- About this exercise -
Begin at the first line of the records below and, please, give each line again exactly until the line with "1 polymer Interleukin-8" is included.

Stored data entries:
● ● ● ● ●

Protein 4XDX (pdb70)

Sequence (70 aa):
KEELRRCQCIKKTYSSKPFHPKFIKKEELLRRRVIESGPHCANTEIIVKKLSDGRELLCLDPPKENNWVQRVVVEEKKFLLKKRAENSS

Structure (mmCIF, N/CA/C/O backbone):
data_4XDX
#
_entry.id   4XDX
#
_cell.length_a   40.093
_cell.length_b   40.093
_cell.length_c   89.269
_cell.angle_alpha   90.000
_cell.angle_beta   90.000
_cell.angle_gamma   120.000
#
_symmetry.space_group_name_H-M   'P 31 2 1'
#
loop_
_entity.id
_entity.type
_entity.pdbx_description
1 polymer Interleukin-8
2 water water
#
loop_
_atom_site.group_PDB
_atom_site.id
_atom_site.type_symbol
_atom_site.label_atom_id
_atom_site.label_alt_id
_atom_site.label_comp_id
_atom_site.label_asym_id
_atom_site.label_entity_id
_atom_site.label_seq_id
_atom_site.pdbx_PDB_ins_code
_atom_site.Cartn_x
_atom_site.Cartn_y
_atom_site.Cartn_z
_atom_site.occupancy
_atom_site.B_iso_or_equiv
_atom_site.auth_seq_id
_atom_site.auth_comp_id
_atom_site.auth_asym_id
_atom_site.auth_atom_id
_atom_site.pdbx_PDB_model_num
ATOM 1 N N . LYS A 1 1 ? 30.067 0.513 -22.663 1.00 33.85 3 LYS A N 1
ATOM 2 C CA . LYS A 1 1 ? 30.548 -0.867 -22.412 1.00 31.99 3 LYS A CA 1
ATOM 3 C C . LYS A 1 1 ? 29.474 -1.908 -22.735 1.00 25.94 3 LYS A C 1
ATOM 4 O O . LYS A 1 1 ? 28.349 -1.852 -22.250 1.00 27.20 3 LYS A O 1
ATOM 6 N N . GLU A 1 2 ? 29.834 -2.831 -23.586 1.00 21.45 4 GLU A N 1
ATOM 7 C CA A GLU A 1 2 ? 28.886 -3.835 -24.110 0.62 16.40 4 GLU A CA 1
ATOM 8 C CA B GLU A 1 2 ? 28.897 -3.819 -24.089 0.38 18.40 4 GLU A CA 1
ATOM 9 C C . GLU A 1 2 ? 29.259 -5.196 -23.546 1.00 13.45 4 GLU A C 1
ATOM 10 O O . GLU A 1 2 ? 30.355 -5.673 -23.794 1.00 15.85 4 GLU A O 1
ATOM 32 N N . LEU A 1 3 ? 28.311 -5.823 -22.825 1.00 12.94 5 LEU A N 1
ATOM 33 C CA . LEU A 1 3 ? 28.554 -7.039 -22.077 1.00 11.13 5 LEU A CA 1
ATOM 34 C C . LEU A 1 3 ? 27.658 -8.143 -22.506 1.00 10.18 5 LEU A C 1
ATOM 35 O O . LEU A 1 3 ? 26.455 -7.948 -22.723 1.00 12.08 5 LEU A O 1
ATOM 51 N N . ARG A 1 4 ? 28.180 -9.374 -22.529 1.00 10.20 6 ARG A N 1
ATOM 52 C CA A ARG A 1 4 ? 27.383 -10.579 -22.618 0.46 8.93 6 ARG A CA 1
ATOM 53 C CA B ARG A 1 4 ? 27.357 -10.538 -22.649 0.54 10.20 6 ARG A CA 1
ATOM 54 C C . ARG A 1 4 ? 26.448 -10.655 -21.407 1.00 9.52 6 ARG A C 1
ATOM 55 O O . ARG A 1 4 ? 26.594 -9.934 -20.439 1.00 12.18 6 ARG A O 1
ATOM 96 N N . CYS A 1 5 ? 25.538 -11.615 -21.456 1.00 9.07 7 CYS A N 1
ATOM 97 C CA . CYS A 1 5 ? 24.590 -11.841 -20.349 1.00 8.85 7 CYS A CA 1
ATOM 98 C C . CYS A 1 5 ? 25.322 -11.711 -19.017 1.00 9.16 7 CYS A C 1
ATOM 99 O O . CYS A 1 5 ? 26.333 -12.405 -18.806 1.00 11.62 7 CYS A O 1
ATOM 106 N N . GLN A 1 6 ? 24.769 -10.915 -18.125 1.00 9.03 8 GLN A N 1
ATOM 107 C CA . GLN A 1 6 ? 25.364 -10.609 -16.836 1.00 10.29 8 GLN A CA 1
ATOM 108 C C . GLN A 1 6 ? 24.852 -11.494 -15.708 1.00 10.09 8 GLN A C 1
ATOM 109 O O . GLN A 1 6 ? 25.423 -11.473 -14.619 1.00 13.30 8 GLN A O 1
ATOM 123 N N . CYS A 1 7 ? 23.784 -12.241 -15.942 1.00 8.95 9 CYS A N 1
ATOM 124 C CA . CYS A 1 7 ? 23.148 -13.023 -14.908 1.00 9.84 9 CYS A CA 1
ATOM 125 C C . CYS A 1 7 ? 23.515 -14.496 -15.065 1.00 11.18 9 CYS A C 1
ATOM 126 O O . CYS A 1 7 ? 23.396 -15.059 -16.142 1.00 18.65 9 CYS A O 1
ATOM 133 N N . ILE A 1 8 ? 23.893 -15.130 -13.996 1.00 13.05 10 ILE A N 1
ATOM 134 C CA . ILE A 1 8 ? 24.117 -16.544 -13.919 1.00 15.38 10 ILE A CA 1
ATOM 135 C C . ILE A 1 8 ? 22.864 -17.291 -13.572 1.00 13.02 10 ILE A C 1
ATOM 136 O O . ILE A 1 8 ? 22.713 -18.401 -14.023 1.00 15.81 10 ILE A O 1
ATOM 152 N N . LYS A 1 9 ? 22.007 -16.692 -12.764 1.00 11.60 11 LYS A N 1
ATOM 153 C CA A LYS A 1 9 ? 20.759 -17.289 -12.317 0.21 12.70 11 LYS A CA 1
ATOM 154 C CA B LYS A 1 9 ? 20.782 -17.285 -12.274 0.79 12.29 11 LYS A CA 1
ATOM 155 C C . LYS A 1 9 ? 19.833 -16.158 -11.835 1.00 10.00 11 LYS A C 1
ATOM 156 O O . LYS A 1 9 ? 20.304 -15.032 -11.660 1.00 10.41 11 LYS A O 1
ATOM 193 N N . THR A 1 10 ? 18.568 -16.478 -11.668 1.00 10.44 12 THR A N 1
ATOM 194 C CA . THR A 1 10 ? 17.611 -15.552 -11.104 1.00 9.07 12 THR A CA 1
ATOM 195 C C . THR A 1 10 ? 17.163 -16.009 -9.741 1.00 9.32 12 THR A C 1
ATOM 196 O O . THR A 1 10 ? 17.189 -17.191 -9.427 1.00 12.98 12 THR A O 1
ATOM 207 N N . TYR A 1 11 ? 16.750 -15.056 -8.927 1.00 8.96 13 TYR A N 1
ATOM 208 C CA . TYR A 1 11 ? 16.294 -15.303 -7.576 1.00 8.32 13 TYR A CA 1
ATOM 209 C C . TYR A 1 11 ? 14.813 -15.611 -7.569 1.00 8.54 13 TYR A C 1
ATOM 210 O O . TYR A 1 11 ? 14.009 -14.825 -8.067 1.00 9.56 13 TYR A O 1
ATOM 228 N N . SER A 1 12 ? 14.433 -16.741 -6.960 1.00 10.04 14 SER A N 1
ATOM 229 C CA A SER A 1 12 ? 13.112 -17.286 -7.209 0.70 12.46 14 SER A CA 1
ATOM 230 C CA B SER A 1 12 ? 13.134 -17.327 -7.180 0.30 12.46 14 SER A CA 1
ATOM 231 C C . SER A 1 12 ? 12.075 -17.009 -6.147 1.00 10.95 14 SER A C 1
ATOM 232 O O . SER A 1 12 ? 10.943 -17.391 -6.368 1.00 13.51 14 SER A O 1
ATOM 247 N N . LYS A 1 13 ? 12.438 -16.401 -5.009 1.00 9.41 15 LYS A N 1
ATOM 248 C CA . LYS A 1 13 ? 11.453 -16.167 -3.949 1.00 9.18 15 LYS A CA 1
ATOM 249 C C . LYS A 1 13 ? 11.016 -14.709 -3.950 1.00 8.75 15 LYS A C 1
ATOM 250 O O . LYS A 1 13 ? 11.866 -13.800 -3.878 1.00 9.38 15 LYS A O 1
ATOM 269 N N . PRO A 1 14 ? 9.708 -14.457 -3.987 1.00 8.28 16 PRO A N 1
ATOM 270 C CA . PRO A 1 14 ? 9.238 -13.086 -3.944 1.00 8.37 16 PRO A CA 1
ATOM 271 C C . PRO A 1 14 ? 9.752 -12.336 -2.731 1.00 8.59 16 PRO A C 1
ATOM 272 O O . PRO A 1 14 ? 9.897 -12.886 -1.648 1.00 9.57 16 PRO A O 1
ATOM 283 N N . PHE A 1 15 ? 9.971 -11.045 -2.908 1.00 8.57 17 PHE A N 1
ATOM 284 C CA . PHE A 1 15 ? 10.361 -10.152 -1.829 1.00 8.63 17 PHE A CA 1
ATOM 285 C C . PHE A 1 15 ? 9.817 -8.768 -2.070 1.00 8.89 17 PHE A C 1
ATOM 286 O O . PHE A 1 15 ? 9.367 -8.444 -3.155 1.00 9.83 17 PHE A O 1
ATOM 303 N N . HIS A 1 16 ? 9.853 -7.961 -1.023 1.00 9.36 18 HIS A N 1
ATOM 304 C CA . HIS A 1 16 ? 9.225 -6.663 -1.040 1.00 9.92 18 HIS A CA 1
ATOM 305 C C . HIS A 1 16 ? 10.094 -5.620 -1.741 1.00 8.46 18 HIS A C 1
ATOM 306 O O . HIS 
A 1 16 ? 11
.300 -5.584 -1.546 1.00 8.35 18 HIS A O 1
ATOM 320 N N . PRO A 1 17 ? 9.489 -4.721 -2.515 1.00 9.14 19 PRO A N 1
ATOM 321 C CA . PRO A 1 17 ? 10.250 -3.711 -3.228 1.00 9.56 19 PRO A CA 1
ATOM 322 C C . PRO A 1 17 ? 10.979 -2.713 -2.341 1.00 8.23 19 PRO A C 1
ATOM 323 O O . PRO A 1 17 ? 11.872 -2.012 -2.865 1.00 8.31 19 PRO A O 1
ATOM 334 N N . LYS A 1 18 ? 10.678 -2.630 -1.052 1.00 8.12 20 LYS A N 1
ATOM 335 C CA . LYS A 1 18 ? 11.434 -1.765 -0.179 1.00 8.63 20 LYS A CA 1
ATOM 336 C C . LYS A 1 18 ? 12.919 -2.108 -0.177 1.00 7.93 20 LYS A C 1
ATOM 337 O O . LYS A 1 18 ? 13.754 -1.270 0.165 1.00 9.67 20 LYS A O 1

● ● ● ● ●

- Your response -
Protein 4XDX (pdb70)

Sequence (70 aa):
KEELRRCQCIKKTYSSKPFHPKFIKKEELLRRRVIESGPHCANTEIIVKKLSDGRELLCLDPPKENNWVQRVVVEEKKFLLKKRAENSS

Structure (mmCIF, N/CA/C/O backbone):
data_4XDX
#
_entry.id   4XDX
#
_cell.length_a   40.093
_cell.length_b   40.093
_cell.length_c   89.269
_cell.angle_alpha   90.000
_cell.angle_beta   90.000
_cell.angle_gamma   120.000
#
_symmetry.space_group_name_H-M   'P 31 2 1'
#
loop_
_entity.id
_entity.type
_entity.pdbx_description
1 polymer Interleukin-8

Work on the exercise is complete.